TASK DESCRIPTION:
Reproduce exactly, and only, the lines below from the one containing "Protein AF-A0A1S6KZW1-F1 (afdb_monomer_lite)" through the one containing "ATOM 26 O O".

MATERIAL PROVIDED:
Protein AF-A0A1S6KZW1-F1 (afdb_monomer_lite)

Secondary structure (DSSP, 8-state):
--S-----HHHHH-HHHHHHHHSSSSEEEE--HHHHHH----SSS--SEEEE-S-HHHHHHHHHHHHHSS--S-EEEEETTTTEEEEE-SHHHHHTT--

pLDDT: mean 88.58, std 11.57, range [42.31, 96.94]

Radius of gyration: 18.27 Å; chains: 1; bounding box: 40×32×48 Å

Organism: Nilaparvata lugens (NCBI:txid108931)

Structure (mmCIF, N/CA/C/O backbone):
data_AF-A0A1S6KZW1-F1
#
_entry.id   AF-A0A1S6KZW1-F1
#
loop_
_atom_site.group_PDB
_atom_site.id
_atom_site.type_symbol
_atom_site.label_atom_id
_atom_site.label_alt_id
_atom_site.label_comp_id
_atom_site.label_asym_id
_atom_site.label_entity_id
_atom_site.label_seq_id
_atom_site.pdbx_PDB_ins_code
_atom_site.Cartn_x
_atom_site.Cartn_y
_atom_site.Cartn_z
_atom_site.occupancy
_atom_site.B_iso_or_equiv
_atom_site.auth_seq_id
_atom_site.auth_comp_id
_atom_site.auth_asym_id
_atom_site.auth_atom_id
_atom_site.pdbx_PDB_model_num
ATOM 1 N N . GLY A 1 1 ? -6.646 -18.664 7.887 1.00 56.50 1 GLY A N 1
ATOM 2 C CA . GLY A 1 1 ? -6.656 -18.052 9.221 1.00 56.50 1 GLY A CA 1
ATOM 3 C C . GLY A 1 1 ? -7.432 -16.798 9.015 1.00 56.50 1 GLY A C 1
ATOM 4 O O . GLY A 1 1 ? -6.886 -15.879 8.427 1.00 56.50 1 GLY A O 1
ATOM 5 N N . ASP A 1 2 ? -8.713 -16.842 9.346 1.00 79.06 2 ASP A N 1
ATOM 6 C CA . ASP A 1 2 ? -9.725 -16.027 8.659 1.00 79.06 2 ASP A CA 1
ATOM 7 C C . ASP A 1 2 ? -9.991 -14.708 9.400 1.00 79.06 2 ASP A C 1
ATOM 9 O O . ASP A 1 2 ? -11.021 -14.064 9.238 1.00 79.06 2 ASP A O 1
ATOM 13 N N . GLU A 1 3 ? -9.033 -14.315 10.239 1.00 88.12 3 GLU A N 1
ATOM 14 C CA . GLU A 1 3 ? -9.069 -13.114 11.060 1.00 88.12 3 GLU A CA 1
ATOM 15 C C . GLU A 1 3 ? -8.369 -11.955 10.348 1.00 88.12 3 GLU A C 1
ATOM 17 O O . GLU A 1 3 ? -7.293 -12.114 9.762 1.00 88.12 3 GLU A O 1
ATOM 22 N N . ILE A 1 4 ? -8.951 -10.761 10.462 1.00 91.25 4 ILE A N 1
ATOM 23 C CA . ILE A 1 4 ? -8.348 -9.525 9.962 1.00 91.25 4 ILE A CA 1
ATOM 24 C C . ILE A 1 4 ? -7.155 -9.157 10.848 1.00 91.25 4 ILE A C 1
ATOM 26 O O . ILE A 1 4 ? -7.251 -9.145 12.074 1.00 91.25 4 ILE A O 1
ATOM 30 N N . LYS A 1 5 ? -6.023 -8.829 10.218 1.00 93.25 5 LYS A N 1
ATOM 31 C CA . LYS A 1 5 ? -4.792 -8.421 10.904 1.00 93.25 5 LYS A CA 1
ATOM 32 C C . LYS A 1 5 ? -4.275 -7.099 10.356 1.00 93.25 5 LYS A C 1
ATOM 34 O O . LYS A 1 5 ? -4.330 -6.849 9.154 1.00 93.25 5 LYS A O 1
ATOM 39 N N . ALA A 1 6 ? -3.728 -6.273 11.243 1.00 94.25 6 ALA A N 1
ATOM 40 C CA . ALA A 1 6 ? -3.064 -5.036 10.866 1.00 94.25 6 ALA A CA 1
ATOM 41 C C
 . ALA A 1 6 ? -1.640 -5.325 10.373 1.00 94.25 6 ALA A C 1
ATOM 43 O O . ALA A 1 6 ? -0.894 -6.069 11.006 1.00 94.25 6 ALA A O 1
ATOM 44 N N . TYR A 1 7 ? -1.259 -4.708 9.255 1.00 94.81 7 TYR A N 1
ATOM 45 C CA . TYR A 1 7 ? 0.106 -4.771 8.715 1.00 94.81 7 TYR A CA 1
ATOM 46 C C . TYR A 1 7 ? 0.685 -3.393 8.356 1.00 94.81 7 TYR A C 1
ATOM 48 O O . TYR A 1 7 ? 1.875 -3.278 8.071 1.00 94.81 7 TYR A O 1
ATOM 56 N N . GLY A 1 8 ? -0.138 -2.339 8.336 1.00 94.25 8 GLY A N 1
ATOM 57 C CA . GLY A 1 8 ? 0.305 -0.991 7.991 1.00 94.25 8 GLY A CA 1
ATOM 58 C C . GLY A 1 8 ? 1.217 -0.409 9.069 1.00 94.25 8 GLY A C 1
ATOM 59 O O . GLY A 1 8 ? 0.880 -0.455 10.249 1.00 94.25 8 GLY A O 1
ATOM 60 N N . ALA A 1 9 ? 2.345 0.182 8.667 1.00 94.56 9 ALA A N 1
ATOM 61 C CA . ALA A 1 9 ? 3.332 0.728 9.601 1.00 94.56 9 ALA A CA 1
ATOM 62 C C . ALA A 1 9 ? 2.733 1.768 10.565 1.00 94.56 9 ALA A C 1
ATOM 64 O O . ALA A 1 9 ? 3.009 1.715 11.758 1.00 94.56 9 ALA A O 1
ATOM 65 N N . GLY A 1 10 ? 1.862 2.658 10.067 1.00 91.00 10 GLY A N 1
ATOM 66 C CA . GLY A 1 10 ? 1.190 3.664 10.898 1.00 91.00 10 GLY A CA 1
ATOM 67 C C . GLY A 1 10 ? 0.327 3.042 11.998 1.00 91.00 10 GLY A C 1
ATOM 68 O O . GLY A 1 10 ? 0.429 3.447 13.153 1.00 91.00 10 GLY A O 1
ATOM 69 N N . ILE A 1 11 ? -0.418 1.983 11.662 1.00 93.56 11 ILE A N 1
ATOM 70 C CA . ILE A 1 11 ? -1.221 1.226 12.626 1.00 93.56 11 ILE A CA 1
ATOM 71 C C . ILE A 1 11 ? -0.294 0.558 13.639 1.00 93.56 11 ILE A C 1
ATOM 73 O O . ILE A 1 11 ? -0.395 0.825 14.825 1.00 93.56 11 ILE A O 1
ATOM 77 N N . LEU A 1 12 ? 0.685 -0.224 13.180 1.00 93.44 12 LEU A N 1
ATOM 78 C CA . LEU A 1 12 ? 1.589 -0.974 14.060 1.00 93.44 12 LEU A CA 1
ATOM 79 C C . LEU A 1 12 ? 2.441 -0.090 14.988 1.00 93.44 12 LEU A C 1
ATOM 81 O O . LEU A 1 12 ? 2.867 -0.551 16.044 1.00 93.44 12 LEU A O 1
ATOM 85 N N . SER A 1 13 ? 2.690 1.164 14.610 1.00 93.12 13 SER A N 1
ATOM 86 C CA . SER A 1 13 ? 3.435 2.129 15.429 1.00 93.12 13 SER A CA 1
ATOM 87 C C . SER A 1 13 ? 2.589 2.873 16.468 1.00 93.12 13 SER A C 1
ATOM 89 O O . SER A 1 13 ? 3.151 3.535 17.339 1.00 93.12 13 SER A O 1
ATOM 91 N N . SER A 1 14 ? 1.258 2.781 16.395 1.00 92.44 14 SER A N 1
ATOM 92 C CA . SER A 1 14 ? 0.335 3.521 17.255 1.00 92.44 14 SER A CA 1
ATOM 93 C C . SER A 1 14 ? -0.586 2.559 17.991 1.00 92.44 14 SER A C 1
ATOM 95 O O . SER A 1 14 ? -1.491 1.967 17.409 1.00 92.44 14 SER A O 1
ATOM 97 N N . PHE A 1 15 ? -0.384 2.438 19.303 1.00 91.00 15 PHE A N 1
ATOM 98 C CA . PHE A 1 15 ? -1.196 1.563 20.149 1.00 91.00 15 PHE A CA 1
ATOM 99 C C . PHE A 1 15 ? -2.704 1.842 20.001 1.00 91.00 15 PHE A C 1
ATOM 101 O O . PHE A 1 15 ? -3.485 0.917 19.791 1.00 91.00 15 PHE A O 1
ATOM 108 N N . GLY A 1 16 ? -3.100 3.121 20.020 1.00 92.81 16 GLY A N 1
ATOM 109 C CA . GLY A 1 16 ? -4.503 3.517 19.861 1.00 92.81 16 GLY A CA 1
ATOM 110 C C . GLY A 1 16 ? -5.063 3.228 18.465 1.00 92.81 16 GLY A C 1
* * *
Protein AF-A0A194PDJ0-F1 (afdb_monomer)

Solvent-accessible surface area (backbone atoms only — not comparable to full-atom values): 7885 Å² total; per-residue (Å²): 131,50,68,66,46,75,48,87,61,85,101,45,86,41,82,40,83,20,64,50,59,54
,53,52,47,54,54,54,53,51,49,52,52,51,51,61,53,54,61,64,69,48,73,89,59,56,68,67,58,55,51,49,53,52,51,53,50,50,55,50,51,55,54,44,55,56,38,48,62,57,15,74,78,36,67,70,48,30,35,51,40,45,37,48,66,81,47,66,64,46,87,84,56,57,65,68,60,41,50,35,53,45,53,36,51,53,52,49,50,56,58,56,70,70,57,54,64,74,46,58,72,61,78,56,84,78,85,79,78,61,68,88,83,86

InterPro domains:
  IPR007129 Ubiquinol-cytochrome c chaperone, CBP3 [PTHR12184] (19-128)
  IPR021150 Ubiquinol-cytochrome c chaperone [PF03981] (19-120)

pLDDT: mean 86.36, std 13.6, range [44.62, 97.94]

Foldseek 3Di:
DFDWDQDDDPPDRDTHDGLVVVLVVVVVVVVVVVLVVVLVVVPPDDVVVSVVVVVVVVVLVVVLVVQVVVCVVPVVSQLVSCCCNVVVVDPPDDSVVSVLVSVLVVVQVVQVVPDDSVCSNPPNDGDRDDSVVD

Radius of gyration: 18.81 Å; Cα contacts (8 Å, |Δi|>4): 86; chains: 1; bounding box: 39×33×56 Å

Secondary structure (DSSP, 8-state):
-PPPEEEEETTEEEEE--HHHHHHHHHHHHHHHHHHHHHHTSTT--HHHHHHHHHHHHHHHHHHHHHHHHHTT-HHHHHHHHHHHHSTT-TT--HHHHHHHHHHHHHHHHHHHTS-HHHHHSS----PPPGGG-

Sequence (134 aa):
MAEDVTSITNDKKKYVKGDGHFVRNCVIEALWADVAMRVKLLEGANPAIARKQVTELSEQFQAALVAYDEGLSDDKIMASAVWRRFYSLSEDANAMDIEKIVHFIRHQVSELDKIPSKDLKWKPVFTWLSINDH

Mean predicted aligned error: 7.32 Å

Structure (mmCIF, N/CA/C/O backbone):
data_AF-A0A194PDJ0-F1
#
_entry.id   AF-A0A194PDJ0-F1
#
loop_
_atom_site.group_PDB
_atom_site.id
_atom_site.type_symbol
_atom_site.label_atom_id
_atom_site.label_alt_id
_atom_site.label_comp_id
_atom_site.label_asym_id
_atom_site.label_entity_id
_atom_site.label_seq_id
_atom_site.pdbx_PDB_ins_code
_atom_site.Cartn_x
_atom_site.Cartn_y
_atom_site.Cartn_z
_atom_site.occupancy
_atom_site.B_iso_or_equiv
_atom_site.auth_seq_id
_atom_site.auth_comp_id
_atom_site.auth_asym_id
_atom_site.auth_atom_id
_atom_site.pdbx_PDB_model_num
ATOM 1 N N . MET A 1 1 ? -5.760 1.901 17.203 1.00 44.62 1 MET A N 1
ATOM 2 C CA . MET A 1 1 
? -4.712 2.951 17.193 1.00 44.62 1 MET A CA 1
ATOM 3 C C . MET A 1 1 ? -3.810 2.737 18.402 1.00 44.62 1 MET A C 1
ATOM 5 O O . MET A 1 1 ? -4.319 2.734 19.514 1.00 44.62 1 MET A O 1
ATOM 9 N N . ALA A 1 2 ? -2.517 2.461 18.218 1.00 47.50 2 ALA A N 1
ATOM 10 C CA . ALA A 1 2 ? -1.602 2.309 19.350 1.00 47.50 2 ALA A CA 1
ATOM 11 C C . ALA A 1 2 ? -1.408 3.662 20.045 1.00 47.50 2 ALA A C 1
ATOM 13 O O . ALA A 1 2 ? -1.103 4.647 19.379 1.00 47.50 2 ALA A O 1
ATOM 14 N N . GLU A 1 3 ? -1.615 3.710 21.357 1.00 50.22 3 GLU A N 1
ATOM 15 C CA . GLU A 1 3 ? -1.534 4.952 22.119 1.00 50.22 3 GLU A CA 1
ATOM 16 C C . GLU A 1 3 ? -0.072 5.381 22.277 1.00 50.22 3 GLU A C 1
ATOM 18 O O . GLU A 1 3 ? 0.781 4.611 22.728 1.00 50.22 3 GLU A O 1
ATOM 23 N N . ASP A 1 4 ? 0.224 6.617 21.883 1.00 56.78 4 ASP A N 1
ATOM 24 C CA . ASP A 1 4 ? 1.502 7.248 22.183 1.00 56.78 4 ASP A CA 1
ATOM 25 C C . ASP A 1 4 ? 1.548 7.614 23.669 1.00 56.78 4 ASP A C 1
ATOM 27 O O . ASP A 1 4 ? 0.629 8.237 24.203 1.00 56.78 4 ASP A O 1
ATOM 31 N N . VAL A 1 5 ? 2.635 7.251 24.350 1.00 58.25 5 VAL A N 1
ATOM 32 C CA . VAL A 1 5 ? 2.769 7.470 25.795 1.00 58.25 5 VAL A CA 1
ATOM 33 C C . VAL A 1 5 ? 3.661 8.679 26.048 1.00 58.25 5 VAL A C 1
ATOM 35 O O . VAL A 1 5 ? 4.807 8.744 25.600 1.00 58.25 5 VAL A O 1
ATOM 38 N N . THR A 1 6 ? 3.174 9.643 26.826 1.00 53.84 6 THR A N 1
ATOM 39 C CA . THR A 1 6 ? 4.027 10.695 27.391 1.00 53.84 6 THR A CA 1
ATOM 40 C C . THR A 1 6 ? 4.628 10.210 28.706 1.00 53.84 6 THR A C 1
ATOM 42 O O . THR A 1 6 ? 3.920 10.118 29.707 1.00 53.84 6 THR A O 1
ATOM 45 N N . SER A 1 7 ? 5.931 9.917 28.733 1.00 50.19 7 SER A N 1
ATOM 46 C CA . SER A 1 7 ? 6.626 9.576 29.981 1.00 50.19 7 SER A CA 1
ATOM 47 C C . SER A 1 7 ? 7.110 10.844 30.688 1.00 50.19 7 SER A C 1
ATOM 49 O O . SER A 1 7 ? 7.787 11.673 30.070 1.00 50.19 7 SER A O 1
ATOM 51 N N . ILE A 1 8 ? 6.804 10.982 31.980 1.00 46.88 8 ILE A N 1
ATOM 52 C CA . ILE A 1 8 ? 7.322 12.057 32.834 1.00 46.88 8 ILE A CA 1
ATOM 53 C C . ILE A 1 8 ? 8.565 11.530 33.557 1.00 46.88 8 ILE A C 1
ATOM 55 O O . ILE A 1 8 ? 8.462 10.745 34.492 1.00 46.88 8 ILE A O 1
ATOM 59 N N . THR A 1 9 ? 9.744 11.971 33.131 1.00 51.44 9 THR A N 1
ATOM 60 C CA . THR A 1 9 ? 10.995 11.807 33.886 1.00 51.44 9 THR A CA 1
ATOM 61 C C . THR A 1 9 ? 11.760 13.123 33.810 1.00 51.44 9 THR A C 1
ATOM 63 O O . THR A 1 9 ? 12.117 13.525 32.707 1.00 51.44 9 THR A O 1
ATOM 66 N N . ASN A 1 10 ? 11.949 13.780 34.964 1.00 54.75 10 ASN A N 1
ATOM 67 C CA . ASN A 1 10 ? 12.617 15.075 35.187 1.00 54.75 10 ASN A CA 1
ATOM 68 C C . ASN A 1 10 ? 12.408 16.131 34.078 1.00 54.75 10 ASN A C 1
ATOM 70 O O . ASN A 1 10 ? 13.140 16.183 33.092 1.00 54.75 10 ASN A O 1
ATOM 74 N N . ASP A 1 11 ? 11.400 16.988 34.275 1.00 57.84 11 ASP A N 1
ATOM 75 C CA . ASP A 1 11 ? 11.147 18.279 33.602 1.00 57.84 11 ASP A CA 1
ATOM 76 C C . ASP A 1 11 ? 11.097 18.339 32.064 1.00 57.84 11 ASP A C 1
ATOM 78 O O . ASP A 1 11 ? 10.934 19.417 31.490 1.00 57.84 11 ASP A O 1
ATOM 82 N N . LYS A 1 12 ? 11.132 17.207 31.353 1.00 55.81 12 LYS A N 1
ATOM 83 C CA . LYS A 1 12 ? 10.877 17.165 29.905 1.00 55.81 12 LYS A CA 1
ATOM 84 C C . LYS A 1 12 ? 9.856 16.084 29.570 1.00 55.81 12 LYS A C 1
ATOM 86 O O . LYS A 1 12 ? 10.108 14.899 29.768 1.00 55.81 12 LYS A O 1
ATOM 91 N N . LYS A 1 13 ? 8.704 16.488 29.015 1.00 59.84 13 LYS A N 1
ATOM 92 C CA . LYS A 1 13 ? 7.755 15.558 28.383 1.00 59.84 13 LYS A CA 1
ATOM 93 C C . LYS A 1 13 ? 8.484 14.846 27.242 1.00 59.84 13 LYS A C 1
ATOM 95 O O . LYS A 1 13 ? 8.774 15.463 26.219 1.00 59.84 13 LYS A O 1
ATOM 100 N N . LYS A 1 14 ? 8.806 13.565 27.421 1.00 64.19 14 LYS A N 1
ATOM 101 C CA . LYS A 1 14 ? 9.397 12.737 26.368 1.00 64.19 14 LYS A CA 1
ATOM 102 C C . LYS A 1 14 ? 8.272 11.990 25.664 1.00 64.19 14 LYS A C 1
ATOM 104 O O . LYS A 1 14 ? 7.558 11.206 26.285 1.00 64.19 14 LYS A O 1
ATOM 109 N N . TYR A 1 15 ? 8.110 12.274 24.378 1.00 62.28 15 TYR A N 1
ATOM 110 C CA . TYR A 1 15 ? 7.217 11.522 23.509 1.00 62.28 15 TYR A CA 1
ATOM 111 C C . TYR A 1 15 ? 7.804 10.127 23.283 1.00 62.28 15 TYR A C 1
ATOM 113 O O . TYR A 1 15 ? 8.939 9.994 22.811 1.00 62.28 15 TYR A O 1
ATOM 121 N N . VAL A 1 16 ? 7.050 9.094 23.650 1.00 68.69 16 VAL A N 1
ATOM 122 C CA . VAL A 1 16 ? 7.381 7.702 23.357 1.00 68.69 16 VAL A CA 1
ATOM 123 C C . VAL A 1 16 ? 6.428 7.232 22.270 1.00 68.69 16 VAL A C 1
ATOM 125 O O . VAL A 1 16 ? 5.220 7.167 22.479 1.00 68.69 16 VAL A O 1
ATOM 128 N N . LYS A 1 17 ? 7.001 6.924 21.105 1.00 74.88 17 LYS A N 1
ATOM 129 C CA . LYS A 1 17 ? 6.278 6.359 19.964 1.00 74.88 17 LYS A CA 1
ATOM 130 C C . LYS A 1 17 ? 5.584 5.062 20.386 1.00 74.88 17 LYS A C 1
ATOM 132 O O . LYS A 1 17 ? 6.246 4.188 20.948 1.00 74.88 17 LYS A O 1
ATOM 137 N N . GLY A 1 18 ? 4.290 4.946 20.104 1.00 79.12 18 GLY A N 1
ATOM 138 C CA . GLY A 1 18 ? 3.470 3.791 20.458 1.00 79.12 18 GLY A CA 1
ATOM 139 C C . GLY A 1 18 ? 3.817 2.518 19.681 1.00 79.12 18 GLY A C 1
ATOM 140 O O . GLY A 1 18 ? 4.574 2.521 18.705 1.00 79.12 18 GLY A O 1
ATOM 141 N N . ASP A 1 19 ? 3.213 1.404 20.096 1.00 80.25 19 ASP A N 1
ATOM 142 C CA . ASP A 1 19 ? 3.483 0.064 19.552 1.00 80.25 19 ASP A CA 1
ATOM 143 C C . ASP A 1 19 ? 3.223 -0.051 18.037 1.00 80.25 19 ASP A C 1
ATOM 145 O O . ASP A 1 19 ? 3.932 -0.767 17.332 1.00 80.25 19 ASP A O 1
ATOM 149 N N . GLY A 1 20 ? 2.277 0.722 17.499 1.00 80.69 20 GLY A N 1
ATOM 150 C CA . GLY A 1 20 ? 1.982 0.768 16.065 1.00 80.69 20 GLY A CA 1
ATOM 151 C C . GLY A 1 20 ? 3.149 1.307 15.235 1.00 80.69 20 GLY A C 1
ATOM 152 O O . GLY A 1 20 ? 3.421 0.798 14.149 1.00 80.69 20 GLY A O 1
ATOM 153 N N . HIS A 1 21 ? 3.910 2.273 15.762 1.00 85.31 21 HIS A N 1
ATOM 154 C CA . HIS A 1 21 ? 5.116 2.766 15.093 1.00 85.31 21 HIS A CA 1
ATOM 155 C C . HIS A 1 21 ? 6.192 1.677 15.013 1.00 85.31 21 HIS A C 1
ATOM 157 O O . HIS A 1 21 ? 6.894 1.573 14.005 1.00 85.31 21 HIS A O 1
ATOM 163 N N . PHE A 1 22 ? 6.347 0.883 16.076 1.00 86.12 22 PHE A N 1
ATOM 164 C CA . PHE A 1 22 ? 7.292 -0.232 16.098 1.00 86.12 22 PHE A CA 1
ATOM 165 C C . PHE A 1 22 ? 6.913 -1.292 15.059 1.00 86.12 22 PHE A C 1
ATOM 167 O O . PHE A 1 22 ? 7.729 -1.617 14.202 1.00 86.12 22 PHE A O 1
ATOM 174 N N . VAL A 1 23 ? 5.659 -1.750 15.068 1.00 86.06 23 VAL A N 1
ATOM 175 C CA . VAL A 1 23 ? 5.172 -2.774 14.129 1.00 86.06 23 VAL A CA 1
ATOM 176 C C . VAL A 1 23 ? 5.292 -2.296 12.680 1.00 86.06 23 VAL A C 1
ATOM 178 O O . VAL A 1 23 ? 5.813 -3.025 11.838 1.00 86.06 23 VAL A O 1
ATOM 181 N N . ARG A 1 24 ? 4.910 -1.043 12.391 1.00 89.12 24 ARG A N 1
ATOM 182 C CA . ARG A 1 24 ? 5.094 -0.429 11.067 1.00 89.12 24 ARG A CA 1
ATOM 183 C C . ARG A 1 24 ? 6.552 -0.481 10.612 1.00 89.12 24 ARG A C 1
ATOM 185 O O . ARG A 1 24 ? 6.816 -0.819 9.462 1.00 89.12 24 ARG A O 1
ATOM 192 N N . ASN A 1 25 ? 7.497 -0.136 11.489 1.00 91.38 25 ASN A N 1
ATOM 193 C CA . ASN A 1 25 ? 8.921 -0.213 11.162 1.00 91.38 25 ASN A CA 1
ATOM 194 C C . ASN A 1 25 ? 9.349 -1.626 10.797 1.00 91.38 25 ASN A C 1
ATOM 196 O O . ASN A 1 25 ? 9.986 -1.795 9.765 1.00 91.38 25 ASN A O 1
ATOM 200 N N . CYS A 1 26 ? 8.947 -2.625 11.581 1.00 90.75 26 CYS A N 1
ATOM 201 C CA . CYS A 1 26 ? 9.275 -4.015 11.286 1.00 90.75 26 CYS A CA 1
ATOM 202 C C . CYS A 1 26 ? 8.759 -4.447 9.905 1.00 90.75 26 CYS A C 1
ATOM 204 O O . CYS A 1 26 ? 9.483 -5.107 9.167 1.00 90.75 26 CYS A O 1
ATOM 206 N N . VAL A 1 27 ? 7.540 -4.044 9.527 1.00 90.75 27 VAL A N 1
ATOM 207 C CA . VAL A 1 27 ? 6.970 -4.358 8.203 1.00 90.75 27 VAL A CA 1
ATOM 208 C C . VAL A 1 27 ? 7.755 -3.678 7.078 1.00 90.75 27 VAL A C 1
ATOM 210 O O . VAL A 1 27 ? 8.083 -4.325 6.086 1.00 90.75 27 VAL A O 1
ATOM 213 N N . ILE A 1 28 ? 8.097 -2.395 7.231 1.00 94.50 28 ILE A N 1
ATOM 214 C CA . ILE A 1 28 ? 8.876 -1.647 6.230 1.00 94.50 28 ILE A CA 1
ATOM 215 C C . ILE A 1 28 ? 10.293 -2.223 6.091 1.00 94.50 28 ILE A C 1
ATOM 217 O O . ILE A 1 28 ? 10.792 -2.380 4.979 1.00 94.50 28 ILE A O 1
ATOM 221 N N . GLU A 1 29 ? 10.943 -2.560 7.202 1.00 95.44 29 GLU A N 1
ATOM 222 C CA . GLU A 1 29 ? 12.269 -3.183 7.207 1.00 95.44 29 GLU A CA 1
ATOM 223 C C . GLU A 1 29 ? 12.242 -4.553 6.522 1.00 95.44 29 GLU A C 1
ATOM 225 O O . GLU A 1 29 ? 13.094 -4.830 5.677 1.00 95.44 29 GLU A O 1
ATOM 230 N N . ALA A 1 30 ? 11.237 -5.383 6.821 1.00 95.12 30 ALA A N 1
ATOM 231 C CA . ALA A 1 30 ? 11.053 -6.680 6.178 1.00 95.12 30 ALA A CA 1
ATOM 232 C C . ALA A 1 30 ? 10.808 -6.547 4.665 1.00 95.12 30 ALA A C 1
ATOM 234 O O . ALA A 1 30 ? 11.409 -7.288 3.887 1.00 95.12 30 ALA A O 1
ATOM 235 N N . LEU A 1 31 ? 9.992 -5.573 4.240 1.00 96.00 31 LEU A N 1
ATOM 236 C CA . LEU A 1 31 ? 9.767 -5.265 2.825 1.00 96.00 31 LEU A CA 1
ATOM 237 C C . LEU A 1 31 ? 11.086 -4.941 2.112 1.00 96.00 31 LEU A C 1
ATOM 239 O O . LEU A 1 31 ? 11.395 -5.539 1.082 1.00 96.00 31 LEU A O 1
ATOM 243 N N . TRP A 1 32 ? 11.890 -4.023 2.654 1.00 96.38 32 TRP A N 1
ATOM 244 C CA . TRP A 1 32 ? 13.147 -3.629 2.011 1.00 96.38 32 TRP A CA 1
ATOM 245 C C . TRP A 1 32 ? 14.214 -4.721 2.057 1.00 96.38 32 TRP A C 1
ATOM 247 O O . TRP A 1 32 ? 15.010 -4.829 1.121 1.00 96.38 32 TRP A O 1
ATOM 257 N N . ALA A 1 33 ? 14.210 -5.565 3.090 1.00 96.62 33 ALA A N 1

SOLVED PROBLEM:
Protein AF-A0A1S6KZW1-F1 (afdb_monomer_lite)

Secondary structure (DSSP, 8-state):
--S-----HHHHH-HHHHHHHHSSSSEEEE--HHHHHH----SSS--SEEEE-S-HHHHHHHHHHHHHSS--S-EEEEETTTTEEEEE-SHHHHHTT--

pLDDT: mean 88.58, std 11.57, range [42.31, 96.94]

Radius of gyration: 18.27 Å; chains: 1; bounding box: 40×32×48 Å

Organism: Nilaparvata lugens (NCBI:txid108931)

Structure (mmCIF, N/CA/C/O backbone):
data_AF-A0A1S6KZW1-F1
#
_entry.id   AF-A0A1S6KZW1-F1
#
loop_
_atom_site.group_PDB
_atom_site.id
_atom_site.type_symbol
_atom_site.label_atom_id
_atom_site.label_alt_id
_atom_site.label_comp_id
_atom_site.label_asym_id
_atom_site.label_entity_id
_atom_site.label_seq_id
_atom_site.pdbx_PDB_ins_code
_atom_site.Cartn_x
_atom_site.Cartn_y
_atom_site.Cartn_z
_atom_site.occupancy
_atom_site.B_iso_or_equiv
_atom_site.auth_seq_id
_atom_site.auth_comp_id
_atom_site.auth_asym_id
_atom_site.auth_atom_id
_atom_site.pdbx_PDB_model_num
ATOM 1 N N . GLY A 1 1 ? -6.646 -18.664 7.887 1.00 56.50 1 GLY A N 1
ATOM 2 C CA . GLY A 1 1 ? -6.656 -18.052 9.221 1.00 56.50 1 GLY A CA 1
ATOM 3 C C . GLY A 1 1 ? -7.432 -16.798 9.015 1.00 56.50 1 GLY A C 1
ATOM 4 O O . GLY A 1 1 ? -6.886 -15.879 8.427 1.00 56.50 1 GLY A O 1
ATOM 5 N N . ASP A 1 2 ? -8.713 -16.842 9.346 1.00 79.06 2 ASP A N 1
ATOM 6 C CA . ASP A 1 2 ? -9.725 -16.027 8.659 1.00 79.06 2 ASP A CA 1
ATOM 7 C C . ASP A 1 2 ? -9.991 -14.708 9.400 1.00 79.06 2 ASP A C 1
ATOM 9 O O . ASP A 1 2 ? -11.021 -14.064 9.238 1.00 79.06 2 ASP A O 1
ATOM 13 N N . GLU A 1 3 ? -9.033 -14.315 10.239 1.00 88.12 3 GLU A N 1
ATOM 14 C CA . GLU A 1 3 ? -9.069 -13.114 11.060 1.00 88.12 3 GLU A CA 1
ATOM 15 C C . GLU A 1 3 ? -8.369 -11.955 10.348 1.00 88.12 3 GLU A C 1
ATOM 17 O O . GLU A 1 3 ? -7.293 -12.114 9.762 1.00 88.12 3 GLU A O 1
ATOM 22 N N . ILE A 1 4 ? -8.951 -10.761 10.462 1.00 91.25 4 ILE A N 1
ATOM 23 C CA . ILE A 1 4 ? -8.348 -9.525 9.962 1.00 91.25 4 ILE A CA 1
ATOM 24 C C . ILE A 1 4 ? -7.155 -9.157 10.848 1.00 91.25 4 ILE A C 1
ATOM 26 O O . ILE A 1 4 ? -7.251 -9.145 12.074 1.00 91.25 4 ILE A O 1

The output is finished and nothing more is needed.